Interroll 2025 erneut mit weniger Gewinn – Dividende stabil

Interroll 2025 erneut mit weniger Gewinn – Dividende stabil
Markus Asch, CEO Interroll. (Foto: Interroll)

Sant’Antonino – Das Fördertechnikunternehmen Interroll hat erneut weniger Gewinn erzielt. Für die Aktionärinnen und Aktionäre bleibt die Dividende dennoch stabil. Den Ausblick hält das Unternehmen vage.

Der Lagerlogistikspezialist bekam nach wie vor das herausfordernde Umfeld und regionale Unterschiede zu spüren, wie das Unternehmen am Donnerstag mitteilte. Es gebe aber erste Anzeichen für eine Erholung. Der operative Betriebsgewinn auf Stufe EBITDA sank im Jahr 2025 um 6,3 Prozent auf 94,1 Millionen Franken. Der EBIT ging um 7,7 Prozent auf 71,8 Millionen zurück.

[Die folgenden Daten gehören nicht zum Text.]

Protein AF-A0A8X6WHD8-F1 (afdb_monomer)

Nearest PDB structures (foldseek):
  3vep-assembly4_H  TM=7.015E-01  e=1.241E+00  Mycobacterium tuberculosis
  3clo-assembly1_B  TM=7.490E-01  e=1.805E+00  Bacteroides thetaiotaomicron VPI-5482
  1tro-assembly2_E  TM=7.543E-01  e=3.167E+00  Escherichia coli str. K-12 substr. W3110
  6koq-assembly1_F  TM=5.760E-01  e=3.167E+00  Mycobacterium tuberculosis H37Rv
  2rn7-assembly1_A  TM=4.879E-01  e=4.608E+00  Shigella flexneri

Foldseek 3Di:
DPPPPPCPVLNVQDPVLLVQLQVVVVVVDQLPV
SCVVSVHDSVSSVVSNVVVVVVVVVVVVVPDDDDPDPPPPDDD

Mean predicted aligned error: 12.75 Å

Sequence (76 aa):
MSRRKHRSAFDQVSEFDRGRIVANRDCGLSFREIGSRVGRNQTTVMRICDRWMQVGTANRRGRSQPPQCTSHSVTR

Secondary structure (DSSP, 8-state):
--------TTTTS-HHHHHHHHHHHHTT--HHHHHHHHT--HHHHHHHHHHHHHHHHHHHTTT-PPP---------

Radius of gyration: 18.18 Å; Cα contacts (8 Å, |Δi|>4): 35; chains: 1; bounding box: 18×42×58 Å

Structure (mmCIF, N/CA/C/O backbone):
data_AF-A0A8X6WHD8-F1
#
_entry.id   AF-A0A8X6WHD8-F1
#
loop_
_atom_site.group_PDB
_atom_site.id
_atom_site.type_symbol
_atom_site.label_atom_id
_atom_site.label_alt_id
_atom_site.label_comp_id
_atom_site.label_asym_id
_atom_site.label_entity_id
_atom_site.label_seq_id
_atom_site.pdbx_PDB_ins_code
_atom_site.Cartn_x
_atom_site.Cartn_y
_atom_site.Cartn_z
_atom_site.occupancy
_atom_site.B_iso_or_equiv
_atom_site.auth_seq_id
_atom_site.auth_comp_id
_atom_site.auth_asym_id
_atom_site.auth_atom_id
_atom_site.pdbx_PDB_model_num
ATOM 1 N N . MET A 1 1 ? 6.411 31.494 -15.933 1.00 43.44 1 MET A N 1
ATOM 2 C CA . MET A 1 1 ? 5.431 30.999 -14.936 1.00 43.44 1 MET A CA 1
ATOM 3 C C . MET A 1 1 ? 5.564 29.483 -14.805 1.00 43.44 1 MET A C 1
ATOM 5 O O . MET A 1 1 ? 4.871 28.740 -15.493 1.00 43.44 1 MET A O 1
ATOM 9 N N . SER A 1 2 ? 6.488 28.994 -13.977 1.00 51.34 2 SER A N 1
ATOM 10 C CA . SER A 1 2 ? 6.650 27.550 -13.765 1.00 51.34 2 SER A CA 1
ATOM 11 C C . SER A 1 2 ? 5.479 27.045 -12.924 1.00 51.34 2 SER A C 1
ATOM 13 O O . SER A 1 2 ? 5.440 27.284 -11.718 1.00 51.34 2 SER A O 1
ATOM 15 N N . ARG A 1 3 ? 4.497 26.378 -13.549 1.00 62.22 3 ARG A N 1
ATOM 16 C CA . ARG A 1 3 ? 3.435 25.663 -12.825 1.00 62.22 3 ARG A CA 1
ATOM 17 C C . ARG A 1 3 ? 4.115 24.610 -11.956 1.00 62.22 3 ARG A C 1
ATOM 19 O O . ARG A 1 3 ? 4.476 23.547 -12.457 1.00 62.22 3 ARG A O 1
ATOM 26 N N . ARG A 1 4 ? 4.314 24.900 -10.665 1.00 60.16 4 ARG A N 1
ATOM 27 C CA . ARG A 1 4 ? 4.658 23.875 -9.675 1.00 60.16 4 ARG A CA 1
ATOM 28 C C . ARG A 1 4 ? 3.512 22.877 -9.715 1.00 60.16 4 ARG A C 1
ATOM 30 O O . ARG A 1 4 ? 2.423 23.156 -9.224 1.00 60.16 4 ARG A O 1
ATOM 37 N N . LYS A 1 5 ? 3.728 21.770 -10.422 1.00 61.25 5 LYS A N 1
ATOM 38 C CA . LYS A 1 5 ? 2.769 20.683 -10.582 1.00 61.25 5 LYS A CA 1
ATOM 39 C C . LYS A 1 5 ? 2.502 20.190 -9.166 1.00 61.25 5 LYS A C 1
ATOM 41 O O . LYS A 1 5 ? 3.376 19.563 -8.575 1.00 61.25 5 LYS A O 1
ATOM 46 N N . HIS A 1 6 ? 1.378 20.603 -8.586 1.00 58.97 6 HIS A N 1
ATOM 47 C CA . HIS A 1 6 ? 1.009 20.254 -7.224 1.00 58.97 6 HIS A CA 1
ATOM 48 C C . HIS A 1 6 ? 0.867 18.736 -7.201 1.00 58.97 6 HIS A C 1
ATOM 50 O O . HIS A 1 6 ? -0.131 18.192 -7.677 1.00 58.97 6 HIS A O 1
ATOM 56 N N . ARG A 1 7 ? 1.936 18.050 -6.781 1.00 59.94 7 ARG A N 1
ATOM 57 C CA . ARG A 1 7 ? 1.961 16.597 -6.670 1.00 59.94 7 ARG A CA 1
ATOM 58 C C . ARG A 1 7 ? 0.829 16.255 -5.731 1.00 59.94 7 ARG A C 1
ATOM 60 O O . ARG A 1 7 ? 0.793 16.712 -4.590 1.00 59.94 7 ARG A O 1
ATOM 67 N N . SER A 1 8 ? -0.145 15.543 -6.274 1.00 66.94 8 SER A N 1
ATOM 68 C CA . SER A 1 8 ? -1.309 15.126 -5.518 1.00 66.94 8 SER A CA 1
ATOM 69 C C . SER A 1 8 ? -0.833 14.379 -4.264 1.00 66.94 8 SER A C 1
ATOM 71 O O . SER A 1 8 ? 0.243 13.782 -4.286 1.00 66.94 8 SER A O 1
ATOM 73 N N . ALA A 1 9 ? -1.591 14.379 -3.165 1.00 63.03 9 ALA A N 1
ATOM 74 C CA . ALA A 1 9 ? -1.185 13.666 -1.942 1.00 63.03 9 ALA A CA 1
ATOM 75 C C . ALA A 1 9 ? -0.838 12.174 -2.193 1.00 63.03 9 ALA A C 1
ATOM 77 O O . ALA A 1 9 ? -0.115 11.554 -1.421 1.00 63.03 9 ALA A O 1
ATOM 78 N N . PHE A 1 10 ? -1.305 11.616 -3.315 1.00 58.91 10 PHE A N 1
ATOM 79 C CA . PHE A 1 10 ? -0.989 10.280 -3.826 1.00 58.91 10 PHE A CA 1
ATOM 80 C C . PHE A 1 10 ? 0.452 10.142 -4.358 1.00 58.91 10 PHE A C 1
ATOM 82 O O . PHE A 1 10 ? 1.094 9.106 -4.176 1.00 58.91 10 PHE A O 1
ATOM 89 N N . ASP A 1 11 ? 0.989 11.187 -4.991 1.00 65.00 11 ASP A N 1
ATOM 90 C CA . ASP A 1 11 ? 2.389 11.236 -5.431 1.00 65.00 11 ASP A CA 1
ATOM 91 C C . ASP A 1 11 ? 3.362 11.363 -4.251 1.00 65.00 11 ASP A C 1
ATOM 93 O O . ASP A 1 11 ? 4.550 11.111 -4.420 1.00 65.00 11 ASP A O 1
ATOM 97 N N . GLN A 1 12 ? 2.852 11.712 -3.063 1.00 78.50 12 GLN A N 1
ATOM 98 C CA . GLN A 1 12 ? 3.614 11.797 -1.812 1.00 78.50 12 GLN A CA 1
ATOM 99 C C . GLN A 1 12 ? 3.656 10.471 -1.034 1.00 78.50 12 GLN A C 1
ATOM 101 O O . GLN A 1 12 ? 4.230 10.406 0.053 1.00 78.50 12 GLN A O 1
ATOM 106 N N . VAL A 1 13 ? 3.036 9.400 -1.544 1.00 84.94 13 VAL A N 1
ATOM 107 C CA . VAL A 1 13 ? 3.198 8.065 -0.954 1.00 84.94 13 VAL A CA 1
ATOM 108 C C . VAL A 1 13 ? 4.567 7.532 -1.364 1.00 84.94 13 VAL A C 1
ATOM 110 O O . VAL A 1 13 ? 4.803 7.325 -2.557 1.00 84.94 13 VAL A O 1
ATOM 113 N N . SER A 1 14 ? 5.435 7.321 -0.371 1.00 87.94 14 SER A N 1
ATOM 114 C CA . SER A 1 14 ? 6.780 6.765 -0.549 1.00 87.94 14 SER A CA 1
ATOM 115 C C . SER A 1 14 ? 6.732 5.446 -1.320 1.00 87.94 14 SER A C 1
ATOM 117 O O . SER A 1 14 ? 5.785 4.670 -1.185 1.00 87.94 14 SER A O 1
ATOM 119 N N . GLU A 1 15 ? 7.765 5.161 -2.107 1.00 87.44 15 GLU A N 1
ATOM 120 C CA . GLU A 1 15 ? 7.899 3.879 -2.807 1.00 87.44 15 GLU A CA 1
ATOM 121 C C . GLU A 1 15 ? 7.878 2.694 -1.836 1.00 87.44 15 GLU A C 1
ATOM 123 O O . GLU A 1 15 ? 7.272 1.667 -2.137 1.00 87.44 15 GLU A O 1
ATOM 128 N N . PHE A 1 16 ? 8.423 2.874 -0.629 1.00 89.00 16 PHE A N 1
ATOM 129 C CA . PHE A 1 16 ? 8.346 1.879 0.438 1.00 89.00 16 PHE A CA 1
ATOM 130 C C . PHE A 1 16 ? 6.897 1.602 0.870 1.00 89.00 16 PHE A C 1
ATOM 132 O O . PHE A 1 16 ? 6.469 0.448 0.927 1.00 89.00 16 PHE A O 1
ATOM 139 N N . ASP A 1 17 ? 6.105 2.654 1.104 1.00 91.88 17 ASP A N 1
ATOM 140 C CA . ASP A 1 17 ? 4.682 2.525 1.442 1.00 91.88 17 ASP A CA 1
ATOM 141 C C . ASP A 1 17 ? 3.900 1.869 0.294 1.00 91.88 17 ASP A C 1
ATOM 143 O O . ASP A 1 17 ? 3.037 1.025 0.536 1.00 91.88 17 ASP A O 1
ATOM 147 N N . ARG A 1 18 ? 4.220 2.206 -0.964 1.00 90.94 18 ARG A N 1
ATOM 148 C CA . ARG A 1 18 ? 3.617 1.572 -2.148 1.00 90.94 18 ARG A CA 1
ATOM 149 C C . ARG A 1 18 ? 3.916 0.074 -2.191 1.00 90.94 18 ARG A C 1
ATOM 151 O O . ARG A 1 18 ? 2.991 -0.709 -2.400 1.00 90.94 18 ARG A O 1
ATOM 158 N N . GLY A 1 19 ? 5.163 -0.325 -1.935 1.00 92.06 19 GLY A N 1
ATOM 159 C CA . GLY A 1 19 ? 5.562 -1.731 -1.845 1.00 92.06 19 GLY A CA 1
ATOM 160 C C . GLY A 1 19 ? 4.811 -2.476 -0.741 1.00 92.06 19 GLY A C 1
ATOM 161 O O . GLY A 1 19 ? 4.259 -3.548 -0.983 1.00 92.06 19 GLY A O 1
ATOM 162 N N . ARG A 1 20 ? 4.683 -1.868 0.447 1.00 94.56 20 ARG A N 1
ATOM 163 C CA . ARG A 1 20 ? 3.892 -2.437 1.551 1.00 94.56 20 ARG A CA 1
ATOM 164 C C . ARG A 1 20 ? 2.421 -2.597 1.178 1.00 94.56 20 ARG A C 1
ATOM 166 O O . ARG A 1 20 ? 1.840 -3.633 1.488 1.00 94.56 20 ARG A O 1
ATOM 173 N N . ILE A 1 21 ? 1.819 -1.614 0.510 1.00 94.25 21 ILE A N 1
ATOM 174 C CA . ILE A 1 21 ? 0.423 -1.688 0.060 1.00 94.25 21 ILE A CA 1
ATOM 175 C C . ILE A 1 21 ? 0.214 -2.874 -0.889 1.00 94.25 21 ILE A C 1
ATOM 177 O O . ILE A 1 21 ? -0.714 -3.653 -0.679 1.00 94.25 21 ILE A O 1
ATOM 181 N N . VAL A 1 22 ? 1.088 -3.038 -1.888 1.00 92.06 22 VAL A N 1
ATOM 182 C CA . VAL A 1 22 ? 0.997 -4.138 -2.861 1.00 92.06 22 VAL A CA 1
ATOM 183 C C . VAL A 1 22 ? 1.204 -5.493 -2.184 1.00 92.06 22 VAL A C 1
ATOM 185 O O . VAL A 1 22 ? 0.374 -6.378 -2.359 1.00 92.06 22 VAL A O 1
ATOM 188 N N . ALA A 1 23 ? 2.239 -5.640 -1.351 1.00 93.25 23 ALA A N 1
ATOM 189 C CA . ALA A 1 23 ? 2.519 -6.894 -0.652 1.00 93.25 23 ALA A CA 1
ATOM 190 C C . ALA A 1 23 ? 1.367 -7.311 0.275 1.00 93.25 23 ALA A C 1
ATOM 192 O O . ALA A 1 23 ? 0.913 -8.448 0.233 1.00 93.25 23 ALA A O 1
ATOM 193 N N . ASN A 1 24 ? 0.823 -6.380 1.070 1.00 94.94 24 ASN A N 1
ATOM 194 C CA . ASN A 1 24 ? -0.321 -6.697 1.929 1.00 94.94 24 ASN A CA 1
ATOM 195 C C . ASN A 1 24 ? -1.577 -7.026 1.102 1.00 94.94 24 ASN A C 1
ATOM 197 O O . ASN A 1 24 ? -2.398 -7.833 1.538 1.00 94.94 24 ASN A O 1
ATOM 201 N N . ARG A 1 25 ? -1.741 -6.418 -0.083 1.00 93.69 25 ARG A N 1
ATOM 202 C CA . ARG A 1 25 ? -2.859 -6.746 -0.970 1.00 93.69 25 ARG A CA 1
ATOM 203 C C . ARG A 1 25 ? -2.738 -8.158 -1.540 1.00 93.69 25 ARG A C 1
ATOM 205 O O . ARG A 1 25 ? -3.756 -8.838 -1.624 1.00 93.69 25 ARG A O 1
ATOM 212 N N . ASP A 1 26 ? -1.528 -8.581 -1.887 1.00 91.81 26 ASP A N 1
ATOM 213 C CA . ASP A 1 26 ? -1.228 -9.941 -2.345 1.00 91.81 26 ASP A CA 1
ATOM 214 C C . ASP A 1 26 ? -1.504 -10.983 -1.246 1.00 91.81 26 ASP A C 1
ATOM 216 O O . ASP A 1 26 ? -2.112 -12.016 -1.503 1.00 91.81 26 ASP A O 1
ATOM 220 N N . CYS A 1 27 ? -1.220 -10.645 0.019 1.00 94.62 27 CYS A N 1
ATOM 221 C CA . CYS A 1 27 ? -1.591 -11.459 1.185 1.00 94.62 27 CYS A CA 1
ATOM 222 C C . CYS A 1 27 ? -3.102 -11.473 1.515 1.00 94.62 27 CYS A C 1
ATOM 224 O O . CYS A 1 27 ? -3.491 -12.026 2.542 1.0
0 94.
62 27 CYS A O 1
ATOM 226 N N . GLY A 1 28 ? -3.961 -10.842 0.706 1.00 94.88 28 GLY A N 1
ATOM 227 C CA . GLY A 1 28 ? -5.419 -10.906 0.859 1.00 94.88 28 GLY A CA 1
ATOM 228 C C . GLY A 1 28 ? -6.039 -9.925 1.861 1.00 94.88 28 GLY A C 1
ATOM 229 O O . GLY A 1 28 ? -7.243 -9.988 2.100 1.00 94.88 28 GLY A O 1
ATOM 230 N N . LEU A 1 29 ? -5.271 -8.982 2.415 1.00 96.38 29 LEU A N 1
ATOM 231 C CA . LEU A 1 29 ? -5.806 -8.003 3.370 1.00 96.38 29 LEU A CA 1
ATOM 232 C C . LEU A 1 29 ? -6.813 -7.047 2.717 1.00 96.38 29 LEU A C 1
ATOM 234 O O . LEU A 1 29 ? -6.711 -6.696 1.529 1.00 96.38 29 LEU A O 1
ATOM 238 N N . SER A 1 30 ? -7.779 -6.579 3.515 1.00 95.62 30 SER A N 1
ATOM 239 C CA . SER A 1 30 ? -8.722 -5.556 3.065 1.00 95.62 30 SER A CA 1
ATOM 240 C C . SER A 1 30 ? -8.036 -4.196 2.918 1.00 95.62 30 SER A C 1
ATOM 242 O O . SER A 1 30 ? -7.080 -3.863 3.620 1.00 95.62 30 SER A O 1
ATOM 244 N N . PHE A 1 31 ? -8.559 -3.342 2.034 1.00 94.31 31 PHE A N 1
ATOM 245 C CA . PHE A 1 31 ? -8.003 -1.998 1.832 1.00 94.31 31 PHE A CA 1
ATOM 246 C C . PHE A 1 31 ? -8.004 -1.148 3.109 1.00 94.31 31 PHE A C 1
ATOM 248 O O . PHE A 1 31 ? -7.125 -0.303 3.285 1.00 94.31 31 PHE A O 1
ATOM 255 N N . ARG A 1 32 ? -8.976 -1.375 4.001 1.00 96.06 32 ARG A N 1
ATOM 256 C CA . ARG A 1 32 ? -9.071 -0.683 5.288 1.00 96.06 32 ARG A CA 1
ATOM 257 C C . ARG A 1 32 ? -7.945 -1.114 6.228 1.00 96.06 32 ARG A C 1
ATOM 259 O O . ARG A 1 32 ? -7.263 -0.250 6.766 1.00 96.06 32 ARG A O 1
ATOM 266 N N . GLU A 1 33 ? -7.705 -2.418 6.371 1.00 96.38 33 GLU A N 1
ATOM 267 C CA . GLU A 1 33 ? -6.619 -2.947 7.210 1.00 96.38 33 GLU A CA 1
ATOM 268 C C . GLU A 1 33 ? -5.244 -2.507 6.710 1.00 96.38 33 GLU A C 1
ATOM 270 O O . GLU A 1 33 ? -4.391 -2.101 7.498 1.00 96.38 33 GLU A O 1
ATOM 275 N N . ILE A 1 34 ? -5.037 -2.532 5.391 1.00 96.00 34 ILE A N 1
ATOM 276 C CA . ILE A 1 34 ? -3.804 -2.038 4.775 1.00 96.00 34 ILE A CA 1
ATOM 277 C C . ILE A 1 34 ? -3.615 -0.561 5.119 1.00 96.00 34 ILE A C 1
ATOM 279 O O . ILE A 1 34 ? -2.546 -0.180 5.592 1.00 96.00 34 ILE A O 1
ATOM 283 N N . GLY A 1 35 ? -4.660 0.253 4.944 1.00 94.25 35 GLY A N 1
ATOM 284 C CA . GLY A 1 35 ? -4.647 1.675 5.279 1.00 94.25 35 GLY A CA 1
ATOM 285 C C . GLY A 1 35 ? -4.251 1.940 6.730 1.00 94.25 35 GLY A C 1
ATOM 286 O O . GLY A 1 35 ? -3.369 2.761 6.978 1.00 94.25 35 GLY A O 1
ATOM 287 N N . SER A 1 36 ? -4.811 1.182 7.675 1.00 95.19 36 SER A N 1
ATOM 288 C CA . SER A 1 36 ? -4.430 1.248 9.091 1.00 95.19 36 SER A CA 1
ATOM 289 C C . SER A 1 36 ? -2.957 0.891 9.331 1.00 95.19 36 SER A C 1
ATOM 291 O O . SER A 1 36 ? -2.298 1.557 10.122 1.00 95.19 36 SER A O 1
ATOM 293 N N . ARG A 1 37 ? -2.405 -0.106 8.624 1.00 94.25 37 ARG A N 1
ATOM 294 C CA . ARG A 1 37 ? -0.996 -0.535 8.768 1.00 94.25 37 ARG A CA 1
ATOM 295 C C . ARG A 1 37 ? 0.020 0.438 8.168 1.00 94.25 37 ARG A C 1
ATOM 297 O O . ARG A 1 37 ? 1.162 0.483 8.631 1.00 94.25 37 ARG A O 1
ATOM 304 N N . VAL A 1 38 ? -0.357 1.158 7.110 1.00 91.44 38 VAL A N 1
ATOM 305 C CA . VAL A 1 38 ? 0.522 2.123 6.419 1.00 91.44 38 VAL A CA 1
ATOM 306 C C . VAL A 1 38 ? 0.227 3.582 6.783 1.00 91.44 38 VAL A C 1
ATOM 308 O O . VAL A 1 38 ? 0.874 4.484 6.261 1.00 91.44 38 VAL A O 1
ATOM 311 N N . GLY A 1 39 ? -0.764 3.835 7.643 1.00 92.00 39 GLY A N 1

Die operativen Margen gaben ebenfalls etwas nach. So sank die EBITDA-Marge auf 18,3 Prozent von 19,1 Prozent im Vorjahr. Die EBIT-Marge ging auf 14,0 von 14,8 Prozent zurück. Unter dem Strich blieb ein um 10,6 Prozent tieferer Reingewinn von 55,9 Millionen Franken.

Der freie Cashflow sackte auf 40,3 Millionen Franken nach 77,4 Millionen Franken im Vorjahr ab. Der Verwaltungsrat schlägt eine unveränderte Dividende von 32,00 Franken je Anteilsschein vor.

Die Erwartungen der Analysten wurden bis auf die Dividende durch die Bank leicht verfehlt.

Bereits im Januar hatte Interroll den Umsatz sowie den Auftragseingang bekannt gegeben. So waren die Verkäufe im vergangenen Jahr um 2,5 Prozent auf 514,2 Millionen Franken gesunken. Insbesondere der starke Franken machte sich bemerkbar, denn in Lokalwährungen legte der Umsatz um 1,4 Prozent zu.

Der Auftragseingang lag indes mit 545,3 Millionen Franken um 5,1 Prozent über dem Vorjahresniveau. In Lokalwährungen war er gar um 9,2 Prozent höher.

Unterschiedliche Entwicklung in den Regionen
Regional zeigte sich eine heterogene Entwicklung: So wurde das Wachstum in der EMEA-Region von einem Fokus auf kleinere Projekte, dem Produkt-Umsatz und dem Service-Geschäft gestützt.

In der Asien-Pazifik-Region belastete der schwächere Auftragseingang der ersten Jahreshälfte die Umsatzentwicklung, wobei China zu Wachstum zurückkehrte.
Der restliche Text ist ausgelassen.